By: Jeffrey Backman, Esq. and Roy Taub, Esq.

For years, companies and consumers have wrestled with whether the TCPA’s National Do-Not-Call (DNC) protections for “residential telephone subscribers” apply to cell phones and text messages. Recent decisions underscore that the issue remains unsettled in important ways, even as more courts conduct their own statutory analyses following a Supreme Court decision that loosened prior constraints on reviewing FCC interpretations. A new Northern District of Georgia decision in Loudermilk v. Maelys Cosmetics offers a clear window into the debate—and its practical stakes.

In Loudermilk, the plaintiff alleged he received repeated telemarketing texts to a personal cell number registered on the National DNC Registry for over twenty years, despite requesting that the sender stop and being told he was “successfully unsubscribed.” He sued under 47 U.S.C. § 227(c) and related FCC regulations, asserting failures in internal DNC procedures and DNC Registry compliance.

The defendant moved to dismiss, arguing Section 227(c)’s DNC rules protect only “residential telephone subscribers,” not cellular users.

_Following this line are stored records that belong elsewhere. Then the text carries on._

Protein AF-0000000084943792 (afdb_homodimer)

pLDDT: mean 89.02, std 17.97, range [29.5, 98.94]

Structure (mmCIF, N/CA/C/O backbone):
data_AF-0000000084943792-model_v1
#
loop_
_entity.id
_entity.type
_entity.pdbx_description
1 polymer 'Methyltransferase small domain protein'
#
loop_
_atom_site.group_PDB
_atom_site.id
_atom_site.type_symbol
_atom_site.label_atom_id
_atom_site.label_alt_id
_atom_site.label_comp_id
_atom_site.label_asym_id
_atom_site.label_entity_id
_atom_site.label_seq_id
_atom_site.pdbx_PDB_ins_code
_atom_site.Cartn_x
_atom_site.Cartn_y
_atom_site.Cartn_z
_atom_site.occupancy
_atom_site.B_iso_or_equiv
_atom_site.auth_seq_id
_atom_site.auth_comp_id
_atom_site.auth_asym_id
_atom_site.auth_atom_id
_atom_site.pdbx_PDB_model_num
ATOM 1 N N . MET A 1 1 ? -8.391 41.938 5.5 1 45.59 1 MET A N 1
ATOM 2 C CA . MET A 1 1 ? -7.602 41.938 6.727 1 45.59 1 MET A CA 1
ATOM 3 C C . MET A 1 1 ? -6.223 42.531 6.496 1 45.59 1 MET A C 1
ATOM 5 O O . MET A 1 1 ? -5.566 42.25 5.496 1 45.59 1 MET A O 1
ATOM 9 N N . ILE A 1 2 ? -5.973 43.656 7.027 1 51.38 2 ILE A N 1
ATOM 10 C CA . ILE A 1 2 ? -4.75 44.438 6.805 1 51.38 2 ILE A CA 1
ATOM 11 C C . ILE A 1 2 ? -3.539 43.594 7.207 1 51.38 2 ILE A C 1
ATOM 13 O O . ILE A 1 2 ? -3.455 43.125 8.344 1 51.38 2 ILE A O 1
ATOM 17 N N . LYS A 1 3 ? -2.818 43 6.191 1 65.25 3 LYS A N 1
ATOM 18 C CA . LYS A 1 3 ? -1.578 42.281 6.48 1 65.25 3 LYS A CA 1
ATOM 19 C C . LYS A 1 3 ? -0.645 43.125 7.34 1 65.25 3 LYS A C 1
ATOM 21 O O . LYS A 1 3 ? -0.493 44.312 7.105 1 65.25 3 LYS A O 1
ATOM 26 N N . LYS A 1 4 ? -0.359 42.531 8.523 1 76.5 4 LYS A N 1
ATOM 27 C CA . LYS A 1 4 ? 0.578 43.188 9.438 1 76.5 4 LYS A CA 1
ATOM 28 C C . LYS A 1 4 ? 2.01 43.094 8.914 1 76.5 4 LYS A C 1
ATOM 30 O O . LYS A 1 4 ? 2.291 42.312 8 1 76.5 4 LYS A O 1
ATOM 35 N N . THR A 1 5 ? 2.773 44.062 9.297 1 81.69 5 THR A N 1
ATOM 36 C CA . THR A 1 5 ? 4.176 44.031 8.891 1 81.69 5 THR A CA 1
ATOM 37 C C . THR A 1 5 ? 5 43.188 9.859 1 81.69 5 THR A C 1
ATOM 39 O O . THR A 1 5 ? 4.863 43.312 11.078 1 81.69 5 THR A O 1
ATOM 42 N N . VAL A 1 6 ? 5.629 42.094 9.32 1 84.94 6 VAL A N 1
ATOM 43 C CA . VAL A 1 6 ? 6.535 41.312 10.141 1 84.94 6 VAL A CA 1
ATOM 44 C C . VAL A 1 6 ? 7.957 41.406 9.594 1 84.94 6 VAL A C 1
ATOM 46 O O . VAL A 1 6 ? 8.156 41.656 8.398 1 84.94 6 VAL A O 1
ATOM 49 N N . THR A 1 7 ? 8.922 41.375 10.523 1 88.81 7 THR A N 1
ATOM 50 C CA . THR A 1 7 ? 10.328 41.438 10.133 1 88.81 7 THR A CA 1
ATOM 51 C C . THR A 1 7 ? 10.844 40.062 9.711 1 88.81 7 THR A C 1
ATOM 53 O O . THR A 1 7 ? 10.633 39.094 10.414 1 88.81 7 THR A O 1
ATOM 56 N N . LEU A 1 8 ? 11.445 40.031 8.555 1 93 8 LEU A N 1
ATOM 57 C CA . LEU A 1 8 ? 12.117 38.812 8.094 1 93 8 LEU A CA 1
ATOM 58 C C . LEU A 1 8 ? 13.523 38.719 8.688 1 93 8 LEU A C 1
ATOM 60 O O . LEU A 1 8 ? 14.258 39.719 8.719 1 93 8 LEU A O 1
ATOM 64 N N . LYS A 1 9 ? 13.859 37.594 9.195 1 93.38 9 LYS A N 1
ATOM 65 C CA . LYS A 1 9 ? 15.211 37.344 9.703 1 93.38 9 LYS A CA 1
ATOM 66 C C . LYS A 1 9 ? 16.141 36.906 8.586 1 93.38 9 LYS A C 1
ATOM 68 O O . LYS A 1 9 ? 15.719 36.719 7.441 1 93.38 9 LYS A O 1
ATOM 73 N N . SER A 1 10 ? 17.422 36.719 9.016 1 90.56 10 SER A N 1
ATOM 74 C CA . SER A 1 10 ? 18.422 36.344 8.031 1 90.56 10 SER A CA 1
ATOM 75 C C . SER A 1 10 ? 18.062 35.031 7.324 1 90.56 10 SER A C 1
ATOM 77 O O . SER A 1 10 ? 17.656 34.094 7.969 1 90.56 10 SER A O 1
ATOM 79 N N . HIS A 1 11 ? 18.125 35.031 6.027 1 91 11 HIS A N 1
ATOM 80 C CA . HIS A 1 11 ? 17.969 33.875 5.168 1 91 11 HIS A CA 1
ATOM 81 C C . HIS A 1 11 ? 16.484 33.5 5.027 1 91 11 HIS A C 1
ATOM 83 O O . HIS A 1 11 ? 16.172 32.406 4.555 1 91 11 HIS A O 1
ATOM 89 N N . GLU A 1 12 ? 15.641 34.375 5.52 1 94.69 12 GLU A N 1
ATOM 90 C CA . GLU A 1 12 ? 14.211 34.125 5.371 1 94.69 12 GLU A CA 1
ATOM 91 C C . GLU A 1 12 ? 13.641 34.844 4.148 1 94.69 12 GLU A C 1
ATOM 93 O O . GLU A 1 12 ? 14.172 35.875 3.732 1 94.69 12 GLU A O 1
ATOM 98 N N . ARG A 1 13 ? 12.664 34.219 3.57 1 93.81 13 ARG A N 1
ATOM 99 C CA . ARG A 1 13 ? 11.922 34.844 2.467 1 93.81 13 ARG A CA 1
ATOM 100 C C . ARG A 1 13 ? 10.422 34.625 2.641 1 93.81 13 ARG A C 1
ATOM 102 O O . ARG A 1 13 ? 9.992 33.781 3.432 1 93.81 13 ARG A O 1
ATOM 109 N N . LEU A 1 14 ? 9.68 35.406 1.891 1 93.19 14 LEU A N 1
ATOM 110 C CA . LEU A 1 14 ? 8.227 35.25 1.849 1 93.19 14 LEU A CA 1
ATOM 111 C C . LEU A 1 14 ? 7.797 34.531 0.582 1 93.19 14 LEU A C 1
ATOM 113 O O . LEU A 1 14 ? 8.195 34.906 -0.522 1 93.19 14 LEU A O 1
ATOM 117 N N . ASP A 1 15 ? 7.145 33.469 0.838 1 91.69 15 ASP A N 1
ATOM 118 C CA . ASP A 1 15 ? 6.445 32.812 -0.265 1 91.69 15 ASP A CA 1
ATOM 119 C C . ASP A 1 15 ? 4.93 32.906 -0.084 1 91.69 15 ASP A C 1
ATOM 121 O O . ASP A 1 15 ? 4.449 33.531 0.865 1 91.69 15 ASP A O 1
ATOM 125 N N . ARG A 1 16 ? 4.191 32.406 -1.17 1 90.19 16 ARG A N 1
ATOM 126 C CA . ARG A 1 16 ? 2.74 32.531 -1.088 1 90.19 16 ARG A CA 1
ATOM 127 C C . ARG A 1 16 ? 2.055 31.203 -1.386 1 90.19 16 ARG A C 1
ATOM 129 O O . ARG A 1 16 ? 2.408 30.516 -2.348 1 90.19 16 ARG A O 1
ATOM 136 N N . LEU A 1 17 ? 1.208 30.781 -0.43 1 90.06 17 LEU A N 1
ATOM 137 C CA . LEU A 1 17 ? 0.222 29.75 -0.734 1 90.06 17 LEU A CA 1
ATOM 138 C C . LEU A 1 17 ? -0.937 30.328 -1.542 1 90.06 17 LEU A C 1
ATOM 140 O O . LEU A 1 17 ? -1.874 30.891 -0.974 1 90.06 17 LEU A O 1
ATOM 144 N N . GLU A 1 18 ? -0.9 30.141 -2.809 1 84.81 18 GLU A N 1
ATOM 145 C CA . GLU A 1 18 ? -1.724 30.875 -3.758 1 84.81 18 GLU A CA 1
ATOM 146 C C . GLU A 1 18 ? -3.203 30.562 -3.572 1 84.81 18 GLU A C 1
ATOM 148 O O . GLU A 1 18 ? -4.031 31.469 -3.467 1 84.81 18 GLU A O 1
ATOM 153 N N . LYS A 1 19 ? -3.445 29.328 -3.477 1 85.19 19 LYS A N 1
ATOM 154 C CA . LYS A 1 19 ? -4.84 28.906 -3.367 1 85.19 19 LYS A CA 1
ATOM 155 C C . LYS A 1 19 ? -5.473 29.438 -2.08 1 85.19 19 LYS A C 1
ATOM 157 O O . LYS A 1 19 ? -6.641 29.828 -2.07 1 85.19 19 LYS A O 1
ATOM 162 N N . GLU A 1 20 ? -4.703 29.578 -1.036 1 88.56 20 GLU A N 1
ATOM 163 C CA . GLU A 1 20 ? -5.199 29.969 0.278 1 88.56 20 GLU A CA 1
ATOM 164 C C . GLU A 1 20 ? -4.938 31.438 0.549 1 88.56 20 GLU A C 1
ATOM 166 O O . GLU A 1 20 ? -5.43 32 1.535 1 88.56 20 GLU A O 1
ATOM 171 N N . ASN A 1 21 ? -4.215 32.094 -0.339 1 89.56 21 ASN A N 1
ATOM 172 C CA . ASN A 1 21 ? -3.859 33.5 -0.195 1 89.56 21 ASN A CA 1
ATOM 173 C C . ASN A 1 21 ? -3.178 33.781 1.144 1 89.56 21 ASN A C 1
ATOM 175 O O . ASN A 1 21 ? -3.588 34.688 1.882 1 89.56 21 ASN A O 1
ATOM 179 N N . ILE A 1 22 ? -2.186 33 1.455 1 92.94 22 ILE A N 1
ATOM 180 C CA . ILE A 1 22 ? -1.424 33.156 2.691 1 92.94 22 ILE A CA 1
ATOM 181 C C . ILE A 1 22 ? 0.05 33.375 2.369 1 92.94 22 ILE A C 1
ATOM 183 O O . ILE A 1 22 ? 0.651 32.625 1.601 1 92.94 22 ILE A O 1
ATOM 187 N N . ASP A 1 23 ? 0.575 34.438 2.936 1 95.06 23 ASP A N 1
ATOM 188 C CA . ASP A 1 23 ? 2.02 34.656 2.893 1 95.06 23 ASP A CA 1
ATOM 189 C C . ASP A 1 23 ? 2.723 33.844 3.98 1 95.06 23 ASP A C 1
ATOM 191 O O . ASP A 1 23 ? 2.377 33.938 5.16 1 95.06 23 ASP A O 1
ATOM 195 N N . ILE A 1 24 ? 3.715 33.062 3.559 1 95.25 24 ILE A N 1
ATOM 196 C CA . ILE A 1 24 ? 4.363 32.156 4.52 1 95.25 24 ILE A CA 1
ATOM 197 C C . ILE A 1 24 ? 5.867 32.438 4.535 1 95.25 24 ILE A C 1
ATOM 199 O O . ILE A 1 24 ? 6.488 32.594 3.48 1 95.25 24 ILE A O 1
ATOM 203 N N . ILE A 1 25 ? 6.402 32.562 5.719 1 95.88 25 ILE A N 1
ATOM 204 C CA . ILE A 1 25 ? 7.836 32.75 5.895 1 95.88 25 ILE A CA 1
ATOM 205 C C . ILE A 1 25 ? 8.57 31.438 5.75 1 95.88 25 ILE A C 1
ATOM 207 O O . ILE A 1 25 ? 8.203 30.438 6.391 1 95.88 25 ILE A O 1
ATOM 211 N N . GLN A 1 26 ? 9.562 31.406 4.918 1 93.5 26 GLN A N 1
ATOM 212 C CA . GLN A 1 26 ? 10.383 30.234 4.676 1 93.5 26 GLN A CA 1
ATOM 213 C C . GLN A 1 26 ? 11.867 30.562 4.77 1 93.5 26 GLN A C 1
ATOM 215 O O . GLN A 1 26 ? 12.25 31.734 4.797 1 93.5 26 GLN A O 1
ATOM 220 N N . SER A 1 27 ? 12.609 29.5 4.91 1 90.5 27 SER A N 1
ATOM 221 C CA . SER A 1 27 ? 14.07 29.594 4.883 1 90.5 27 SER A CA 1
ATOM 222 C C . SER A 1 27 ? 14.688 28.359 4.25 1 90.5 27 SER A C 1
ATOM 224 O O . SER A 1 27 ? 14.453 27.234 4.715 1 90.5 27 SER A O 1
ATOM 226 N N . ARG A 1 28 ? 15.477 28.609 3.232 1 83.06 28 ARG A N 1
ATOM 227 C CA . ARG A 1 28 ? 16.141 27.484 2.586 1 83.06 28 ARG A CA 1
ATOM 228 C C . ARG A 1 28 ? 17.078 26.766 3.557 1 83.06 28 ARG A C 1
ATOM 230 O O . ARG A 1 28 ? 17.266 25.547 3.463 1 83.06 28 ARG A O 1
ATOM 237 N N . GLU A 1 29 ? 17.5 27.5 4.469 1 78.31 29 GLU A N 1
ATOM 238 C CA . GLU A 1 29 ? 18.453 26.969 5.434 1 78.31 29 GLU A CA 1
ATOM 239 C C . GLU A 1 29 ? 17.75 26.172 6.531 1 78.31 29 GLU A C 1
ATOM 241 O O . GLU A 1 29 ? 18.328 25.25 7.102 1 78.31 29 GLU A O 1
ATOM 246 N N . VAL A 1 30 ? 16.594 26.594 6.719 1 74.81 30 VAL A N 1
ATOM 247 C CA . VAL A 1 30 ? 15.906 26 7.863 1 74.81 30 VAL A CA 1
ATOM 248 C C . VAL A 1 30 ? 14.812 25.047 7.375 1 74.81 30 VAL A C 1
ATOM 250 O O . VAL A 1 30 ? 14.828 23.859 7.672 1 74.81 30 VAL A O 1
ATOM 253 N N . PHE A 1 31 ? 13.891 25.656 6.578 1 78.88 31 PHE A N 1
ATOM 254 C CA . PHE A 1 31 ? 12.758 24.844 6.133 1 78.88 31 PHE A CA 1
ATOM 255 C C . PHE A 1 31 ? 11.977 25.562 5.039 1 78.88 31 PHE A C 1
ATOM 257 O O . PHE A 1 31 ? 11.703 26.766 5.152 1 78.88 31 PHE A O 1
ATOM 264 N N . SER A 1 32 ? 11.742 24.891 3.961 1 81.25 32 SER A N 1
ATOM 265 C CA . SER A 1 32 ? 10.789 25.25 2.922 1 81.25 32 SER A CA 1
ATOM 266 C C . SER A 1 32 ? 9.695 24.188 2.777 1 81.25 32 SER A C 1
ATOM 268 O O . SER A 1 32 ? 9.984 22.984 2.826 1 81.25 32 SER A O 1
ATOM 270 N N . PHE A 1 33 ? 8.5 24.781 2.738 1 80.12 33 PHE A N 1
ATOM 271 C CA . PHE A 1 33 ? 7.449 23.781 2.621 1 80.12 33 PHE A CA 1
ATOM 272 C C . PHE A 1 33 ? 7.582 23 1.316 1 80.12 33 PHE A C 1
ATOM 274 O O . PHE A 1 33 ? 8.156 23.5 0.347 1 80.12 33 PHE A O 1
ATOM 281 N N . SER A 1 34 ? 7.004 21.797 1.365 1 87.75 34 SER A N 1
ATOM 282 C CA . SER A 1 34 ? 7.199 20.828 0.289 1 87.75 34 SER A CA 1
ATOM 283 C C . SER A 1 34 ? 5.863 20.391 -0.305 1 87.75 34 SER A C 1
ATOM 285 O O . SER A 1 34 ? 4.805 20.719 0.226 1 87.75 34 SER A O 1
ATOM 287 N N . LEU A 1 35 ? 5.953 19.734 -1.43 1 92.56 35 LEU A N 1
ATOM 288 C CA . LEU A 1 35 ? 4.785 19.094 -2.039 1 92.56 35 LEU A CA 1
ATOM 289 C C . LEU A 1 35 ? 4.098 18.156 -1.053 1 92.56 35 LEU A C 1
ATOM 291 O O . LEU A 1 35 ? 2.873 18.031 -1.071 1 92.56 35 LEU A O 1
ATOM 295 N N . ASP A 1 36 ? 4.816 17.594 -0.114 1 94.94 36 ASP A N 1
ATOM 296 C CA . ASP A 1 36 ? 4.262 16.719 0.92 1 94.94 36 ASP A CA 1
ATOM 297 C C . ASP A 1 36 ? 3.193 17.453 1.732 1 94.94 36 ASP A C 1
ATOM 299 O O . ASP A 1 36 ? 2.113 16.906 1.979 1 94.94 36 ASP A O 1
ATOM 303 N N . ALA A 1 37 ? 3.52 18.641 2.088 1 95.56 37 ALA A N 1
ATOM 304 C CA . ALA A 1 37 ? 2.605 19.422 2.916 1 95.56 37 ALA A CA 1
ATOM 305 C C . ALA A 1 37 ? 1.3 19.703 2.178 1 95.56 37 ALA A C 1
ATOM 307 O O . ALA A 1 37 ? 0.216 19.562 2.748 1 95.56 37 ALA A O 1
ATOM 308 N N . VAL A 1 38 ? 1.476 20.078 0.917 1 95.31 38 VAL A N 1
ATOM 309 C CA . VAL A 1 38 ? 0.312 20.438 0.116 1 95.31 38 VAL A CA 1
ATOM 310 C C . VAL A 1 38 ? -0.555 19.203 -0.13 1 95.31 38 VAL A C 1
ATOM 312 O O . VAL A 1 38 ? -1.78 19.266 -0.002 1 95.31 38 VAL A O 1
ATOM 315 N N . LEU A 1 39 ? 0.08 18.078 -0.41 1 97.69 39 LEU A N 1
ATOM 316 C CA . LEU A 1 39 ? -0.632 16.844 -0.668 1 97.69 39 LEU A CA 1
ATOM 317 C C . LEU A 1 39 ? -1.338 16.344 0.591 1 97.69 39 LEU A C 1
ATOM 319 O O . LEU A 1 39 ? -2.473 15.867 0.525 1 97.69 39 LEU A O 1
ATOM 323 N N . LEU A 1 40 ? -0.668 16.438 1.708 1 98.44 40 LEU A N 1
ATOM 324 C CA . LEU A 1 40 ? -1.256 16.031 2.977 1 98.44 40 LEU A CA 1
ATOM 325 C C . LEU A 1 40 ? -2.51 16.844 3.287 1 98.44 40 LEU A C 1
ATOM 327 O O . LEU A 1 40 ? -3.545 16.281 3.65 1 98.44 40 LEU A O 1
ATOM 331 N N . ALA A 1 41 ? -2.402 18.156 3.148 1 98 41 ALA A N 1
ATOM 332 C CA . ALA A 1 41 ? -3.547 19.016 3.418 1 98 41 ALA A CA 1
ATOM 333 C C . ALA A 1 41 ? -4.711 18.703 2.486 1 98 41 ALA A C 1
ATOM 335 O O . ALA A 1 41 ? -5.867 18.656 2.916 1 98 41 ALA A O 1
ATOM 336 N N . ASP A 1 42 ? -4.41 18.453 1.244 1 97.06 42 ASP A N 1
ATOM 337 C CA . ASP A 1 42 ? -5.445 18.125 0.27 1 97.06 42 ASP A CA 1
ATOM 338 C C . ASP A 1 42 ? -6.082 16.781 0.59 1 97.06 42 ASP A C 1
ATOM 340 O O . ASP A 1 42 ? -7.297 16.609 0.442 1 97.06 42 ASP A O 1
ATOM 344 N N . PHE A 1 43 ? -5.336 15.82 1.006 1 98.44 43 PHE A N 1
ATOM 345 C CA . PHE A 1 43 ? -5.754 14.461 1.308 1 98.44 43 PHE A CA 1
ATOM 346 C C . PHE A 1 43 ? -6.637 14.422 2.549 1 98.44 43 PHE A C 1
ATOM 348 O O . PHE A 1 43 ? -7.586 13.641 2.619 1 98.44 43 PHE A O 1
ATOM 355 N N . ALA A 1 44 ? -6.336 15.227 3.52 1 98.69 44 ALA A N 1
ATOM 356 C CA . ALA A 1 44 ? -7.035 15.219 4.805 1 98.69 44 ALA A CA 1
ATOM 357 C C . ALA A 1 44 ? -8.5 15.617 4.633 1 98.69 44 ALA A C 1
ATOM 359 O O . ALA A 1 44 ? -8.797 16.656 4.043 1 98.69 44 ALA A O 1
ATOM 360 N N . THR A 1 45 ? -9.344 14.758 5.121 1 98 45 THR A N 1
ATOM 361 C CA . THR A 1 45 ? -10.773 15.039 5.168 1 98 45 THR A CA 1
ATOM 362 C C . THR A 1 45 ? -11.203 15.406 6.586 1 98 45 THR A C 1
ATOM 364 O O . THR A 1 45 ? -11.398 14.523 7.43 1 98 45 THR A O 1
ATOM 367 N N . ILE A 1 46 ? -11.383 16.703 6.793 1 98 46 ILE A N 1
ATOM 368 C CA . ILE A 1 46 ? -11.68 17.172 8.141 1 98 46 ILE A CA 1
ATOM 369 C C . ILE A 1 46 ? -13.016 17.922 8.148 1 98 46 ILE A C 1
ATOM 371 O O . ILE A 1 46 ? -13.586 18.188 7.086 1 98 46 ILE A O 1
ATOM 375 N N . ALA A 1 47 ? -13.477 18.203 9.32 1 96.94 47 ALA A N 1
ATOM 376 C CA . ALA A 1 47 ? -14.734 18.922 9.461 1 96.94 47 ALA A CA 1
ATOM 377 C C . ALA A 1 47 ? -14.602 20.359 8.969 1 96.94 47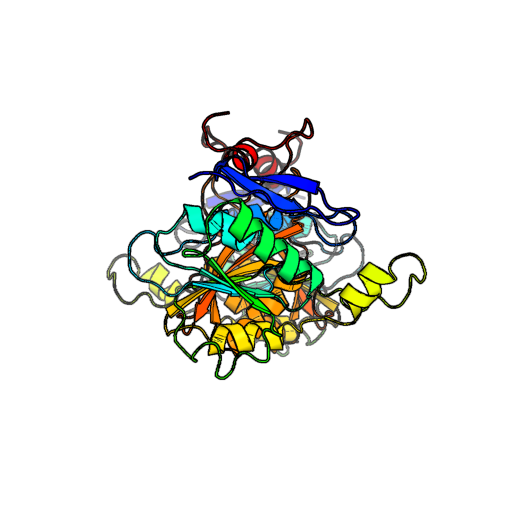 ALA A C 1
ATOM 379 O O . ALA A 1 47 ? -13.703 21.094 9.398 1 96.94 47 ALA A O 1
ATOM 380 N N . GLU A 1 48 ? -15.484 20.672 8.148 1 95.75 48 GLU A N 1
ATOM 381 C CA . GLU A 1 48 ? -15.453 22.031 7.594 1 95.75 48 GLU A CA 1
ATOM 382 C C . GLU A 1 48 ? -16.094 23.031 8.547 1 95.75 48 GLU A C 1
ATOM 384 O O . GLU A 1 48 ? -15.484 24.031 8.922 1 95.75 48 GLU A O 1
ATOM 389 N N . ARG A 1 49 ? -17.375 22.672 8.922 1 95.12 49 ARG A N 1
ATOM 390 C CA . ARG A 1 49 ? -18.141 23.625 9.719 1 95.12 49 ARG A CA 1
ATOM 391 C C . ARG A 1 49 ? -18.5 23.031 11.078 1 95.12 49 ARG A C 1
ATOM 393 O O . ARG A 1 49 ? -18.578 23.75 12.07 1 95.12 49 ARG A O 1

The court ultimately followed other Northern District of Georgia decisions post-McLaughlin (Isaacs and Radvansky) in concluding that “residential subscriber” turns on the nature of the user (personal/residential vs. business), not the technology (landline vs. cellular). On practical grounds, the court found a landline-only reading untenable given the prevalence of cell phones as the primary or sole home device, and inconsistent with the Act’s privacy-protective purpose.

The court further noted that other courts, exercising independent judgment after McLaughlin, have found that DNC protections extend to cell phones and text messages used for personal purposes. Applying that framework, the court concluded that the plaintiff plausibly alleged “residential subscriber” status by alleging personal, non-business use of his cell phone.

The reality is that post-McLaughlin, courts are increasingly conducting fresh statutory analyses of the meaning of “residential subscribers” under Section 227(c). Some, including the Northern District of Georgia in Loudermilk, read the term to protect personal-use cell phones from unwanted telemarketing texts and calls tied to the DNC regime, emphasizing subscriber type over technology. Others have concluded this section of the TCPA to be inapplicable to cellular telephones and text messages. Helpful to defending against these claims, however, is the fact that even those courts that have extended TCPA DNC protections to cell phones often focus on whether the subscriber uses the number for personal/residential, not business, purposes—inviting factual disputes that could preclude class certification and liability. Loudermilk highlights this by crediting the plaintiff’s allegations of personal use. Until appellate clarity emerges, businesses should assume, however, that DNC rules may apply to personal cell phones and texts and calibrate compliance programs accordingly.